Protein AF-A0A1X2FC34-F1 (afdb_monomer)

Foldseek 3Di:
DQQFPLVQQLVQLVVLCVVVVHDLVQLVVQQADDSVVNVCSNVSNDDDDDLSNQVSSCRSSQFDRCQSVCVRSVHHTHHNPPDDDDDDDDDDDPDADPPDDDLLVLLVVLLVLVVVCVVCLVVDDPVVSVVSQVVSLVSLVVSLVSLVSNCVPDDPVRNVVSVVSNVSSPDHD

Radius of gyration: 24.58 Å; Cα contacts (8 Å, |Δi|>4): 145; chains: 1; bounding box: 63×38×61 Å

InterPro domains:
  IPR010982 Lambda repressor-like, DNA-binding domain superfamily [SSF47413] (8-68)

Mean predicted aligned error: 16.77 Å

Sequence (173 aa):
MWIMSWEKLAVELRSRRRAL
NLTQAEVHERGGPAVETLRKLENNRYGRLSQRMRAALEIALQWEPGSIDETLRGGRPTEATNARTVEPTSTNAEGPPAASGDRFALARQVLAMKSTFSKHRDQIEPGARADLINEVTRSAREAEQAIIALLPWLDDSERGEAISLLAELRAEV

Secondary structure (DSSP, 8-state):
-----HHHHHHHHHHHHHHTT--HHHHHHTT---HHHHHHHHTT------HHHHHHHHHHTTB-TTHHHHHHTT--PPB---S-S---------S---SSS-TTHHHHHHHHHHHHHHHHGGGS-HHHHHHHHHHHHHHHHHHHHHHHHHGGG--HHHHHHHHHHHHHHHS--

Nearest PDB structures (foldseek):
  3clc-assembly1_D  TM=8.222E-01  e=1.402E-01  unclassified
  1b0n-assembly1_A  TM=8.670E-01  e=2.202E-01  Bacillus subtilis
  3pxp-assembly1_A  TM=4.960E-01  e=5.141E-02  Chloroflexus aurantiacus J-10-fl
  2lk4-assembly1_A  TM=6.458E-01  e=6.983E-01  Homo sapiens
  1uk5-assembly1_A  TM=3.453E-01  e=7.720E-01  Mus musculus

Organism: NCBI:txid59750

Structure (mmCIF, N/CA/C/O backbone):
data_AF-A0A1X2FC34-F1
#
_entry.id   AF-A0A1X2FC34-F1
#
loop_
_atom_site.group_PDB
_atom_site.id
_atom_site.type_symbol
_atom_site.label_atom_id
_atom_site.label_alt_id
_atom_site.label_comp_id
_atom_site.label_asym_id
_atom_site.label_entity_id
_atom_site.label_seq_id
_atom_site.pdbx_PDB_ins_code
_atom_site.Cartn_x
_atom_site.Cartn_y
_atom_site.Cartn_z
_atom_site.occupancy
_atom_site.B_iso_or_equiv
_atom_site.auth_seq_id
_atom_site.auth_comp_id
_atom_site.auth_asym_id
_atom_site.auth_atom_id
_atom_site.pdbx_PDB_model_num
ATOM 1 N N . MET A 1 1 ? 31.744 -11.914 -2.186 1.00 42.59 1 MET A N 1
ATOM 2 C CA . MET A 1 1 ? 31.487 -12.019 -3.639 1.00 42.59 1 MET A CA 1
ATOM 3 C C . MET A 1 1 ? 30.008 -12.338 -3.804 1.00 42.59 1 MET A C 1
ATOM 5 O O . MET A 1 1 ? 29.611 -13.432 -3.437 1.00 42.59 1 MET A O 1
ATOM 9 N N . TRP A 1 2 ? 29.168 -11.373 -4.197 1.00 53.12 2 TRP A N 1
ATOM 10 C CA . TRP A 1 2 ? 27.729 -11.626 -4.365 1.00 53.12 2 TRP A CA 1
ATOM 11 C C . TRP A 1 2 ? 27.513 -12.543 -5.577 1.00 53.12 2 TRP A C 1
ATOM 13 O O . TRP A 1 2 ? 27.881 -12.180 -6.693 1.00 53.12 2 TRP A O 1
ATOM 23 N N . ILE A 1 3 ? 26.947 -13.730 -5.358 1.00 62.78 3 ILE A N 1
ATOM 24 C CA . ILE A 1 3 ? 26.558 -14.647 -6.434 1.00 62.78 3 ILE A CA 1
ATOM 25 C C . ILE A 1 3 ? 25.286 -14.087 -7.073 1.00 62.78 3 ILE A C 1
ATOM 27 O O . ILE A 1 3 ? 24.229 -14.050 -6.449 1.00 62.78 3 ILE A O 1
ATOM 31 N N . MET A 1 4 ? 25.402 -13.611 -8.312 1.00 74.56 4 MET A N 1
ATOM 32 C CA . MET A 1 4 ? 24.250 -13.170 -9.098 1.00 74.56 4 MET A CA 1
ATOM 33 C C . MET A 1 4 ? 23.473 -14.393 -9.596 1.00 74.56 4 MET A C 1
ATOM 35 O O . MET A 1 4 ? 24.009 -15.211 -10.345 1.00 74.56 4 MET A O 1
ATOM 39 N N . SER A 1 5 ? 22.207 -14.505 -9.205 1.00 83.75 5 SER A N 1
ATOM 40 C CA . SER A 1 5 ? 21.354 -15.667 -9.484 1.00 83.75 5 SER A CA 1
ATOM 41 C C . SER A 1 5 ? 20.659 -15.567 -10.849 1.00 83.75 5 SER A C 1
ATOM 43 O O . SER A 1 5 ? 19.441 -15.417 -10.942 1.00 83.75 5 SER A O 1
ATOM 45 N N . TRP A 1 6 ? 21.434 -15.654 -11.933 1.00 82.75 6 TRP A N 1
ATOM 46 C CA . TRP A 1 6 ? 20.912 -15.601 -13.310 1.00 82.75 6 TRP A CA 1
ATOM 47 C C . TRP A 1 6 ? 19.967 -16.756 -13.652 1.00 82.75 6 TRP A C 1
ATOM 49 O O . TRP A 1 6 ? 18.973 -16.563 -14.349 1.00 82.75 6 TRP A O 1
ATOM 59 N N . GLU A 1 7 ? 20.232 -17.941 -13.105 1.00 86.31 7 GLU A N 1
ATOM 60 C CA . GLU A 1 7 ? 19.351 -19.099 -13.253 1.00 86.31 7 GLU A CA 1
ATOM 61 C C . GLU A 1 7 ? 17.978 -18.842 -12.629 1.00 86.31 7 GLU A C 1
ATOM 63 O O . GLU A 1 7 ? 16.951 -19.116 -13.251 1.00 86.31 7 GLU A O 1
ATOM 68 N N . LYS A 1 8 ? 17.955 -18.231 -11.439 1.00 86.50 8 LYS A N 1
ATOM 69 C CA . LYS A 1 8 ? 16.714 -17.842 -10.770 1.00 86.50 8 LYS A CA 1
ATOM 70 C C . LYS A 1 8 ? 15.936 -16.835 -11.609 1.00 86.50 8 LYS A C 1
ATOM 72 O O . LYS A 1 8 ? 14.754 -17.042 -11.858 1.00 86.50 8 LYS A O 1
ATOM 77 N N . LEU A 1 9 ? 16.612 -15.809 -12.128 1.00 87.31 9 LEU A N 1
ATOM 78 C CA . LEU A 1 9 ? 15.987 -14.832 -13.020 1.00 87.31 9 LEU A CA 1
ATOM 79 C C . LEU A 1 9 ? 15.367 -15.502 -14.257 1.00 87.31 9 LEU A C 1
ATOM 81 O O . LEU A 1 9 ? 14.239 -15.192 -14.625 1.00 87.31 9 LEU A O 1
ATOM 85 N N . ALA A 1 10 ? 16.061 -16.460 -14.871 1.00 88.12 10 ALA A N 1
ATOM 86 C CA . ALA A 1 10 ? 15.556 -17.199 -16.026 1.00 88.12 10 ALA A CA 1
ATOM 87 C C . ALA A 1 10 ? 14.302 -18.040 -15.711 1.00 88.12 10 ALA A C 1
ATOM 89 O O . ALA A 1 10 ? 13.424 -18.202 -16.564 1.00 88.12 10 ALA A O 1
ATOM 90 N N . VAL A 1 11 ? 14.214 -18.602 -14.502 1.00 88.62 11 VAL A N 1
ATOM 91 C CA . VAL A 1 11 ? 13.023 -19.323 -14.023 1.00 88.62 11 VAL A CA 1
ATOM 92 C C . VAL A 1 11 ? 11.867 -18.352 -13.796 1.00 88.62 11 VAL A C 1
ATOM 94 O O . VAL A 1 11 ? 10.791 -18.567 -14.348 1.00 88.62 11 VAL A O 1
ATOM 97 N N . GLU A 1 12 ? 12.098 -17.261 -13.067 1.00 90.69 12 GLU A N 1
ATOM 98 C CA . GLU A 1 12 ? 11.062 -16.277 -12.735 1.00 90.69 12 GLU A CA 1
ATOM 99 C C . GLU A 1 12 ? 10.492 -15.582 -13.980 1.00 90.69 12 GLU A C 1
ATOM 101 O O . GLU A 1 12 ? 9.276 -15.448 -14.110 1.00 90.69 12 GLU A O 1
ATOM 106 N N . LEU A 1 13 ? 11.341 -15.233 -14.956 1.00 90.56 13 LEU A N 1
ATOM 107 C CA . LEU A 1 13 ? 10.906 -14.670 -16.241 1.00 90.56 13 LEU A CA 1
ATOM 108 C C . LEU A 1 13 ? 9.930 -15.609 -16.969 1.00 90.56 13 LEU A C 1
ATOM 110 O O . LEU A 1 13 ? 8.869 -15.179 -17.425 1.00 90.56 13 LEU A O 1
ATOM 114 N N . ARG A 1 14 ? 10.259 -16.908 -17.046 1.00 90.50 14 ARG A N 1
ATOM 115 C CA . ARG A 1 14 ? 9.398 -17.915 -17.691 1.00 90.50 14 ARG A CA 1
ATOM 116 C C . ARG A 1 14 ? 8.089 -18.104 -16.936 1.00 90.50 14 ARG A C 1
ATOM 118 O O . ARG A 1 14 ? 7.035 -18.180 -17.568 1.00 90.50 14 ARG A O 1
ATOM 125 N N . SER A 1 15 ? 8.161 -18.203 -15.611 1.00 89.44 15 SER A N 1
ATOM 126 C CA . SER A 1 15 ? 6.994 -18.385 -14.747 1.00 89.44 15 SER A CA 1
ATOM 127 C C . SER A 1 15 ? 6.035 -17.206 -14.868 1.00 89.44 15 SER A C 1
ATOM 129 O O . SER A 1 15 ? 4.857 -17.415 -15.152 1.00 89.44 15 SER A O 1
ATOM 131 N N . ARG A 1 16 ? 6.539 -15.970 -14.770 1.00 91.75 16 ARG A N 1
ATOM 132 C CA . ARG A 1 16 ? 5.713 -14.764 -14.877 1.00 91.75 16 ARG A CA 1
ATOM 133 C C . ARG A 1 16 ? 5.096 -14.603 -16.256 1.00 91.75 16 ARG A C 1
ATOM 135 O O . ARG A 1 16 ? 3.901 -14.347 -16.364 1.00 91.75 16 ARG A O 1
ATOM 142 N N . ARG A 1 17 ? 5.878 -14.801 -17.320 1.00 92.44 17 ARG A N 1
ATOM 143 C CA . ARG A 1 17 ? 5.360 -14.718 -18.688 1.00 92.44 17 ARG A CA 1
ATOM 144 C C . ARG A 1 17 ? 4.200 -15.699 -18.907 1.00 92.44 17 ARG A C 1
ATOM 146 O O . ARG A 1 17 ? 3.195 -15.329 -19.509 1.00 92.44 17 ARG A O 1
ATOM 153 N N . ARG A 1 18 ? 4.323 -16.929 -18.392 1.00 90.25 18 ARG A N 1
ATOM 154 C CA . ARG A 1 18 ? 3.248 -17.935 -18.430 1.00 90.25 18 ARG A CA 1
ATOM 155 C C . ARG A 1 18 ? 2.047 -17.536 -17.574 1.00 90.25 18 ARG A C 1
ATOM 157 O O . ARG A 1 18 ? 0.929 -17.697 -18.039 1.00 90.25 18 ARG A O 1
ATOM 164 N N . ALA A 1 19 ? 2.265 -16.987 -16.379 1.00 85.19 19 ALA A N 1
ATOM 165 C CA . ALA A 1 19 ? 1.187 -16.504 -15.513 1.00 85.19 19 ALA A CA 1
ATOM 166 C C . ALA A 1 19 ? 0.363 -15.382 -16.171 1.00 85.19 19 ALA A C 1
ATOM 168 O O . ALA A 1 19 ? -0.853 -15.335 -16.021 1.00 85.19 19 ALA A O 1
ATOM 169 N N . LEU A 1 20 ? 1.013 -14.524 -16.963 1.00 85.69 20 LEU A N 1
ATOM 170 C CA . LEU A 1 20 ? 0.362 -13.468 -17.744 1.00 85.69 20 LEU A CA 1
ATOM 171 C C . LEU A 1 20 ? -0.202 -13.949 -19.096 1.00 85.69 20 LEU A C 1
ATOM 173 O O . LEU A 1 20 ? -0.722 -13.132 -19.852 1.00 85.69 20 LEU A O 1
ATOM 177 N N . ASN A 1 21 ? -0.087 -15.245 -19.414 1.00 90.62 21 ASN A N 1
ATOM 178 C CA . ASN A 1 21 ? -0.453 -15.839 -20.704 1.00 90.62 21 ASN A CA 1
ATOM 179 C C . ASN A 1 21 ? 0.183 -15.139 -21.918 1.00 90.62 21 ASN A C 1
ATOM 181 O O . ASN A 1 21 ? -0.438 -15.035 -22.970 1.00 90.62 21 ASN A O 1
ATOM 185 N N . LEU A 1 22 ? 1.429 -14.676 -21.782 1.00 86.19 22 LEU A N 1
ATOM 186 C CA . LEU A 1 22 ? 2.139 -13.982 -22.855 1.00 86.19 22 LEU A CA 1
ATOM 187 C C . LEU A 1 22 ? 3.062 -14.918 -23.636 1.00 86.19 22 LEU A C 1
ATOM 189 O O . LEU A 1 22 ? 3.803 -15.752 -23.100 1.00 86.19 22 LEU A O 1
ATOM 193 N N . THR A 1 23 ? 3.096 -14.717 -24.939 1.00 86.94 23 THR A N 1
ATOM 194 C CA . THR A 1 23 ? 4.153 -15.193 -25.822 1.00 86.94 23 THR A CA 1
◆ ◆ ◆ ◆ ◆ ◆ ◆
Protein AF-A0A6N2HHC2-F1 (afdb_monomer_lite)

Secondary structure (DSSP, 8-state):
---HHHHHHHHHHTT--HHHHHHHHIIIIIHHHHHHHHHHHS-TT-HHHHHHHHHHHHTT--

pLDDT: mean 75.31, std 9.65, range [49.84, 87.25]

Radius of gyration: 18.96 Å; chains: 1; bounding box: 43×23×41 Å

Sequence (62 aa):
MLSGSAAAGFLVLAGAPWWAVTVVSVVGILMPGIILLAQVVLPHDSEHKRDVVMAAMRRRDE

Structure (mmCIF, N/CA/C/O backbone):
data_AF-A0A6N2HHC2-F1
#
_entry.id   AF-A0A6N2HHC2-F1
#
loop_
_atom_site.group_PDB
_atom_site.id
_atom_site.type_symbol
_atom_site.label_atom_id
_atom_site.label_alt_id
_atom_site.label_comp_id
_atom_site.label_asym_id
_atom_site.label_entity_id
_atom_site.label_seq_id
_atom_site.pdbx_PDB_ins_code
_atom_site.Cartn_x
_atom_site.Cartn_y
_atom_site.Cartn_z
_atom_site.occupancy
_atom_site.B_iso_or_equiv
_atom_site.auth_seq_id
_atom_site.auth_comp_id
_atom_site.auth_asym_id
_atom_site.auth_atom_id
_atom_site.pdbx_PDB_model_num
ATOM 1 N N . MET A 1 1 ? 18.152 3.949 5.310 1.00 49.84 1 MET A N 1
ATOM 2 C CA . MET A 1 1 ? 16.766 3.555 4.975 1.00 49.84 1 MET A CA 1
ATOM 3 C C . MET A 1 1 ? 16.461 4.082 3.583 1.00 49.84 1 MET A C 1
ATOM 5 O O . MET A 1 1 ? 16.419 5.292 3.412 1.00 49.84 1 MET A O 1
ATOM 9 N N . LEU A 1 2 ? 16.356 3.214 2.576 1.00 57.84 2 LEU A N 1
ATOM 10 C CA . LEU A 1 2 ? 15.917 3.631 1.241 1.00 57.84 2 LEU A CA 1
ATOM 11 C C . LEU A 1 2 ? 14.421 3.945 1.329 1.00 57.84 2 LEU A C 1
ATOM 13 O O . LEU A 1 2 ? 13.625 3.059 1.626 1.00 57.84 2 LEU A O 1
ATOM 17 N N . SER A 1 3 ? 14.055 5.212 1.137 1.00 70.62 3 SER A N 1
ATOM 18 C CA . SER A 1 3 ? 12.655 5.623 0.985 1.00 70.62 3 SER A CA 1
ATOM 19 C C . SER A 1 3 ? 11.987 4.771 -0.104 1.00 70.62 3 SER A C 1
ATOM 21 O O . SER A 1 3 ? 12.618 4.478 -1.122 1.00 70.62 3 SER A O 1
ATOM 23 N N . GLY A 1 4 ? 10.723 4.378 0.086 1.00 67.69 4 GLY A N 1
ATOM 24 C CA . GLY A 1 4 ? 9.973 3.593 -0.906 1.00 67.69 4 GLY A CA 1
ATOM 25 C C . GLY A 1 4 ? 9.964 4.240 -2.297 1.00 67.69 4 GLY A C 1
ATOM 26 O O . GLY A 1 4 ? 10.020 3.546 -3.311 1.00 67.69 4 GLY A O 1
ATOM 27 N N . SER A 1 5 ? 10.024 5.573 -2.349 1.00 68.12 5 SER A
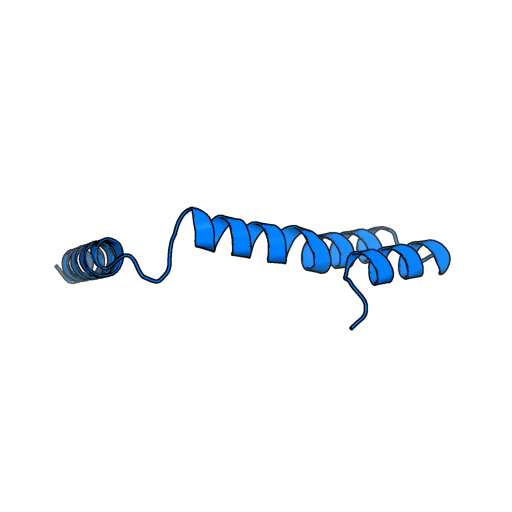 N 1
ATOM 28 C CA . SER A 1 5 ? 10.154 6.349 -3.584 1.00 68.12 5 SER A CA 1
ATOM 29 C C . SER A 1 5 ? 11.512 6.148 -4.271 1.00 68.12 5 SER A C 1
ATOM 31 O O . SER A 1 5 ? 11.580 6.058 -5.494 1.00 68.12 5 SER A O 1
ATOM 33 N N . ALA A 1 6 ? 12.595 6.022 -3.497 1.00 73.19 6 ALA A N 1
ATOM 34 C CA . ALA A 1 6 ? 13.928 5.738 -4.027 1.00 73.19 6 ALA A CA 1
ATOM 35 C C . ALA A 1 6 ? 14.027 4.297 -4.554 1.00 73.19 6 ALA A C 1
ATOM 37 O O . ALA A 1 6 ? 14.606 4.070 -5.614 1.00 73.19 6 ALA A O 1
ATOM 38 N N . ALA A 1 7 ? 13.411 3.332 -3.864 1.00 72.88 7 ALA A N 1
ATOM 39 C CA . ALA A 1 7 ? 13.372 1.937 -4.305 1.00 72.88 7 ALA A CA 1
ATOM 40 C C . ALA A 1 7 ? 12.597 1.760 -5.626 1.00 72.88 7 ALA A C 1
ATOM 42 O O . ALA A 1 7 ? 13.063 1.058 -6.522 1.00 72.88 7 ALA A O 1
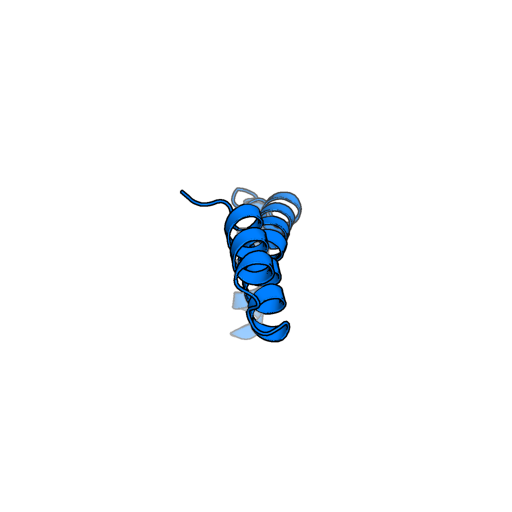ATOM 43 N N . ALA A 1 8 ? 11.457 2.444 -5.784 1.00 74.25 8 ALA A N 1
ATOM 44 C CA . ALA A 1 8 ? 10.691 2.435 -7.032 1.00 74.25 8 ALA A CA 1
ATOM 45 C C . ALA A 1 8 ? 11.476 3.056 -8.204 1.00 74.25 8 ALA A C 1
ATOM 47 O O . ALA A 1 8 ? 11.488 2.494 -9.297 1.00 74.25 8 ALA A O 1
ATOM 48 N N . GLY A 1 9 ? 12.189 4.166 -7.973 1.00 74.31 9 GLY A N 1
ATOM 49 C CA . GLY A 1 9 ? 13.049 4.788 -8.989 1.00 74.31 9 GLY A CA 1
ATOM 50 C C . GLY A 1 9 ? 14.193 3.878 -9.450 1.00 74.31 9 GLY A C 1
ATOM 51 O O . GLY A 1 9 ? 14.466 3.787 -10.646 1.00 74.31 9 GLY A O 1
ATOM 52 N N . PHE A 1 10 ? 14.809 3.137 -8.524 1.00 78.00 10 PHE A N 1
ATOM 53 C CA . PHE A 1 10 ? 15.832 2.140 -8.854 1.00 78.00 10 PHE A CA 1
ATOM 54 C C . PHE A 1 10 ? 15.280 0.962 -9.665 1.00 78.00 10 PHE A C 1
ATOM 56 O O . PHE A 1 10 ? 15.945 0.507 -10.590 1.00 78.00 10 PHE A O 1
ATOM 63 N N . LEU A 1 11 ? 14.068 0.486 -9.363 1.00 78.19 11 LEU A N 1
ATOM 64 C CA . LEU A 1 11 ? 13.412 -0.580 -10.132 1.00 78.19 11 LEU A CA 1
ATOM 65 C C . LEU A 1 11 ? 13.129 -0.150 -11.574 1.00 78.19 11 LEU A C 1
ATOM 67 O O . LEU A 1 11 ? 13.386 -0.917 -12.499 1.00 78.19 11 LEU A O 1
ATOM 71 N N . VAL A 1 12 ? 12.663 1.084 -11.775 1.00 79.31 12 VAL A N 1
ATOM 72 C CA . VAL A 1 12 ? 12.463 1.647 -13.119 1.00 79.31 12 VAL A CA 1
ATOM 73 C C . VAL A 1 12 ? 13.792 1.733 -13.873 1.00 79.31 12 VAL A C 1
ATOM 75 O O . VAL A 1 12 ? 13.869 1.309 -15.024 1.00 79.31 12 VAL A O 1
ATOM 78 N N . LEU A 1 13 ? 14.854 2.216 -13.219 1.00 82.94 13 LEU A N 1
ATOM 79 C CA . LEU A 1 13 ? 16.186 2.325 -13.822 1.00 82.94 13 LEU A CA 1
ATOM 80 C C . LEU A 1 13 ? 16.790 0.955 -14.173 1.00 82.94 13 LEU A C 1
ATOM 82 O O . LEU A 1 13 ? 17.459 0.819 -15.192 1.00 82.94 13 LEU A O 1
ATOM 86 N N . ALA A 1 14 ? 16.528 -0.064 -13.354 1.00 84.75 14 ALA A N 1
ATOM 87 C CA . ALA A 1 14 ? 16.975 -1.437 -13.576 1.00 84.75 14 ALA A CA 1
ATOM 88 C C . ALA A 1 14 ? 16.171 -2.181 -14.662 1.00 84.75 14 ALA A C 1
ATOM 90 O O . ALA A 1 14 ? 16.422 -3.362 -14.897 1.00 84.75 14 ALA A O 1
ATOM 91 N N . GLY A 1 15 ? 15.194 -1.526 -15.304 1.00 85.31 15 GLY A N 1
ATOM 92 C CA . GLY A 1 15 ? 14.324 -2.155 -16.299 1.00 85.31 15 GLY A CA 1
◆ ◆ ◆ ◆ ◆ ◆ ◆
### WHAT IS BEING ASKED
Taking the entries above, write out exactly each line from the one holding "ATOM 47 O O" to the one holding "ATOM 52 N N", both included, and stop there.

### RESPONSE BOX
ATOM 47 O O . ALA A 1 8 ? 11.488 2.494 -9.297 1.00 74.25 8 ALA A O 1
ATOM 48 N N . GLY A 1 9 ? 12.189 4.166 -7.973 1.00 74.31 9 GLY A N 1
ATOM 49 C CA . GLY A 1 9 ? 13.049 4.788 -8.989 1.00 74.31 9 GLY A CA 1
ATOM 50 C C . GLY A 1 9 ? 14.193 3.878 -9.450 1.00 74.31 9 GLY A C 1
ATOM 51 O O . GLY A 1 9 ? 14.466 3.787 -10.646 1.00 74.31 9 GLY A O 1
ATOM 52 N N . PHE A 1 10 ? 14.809 3.137 -8.524 1.00 78.00 10 PHE A N 1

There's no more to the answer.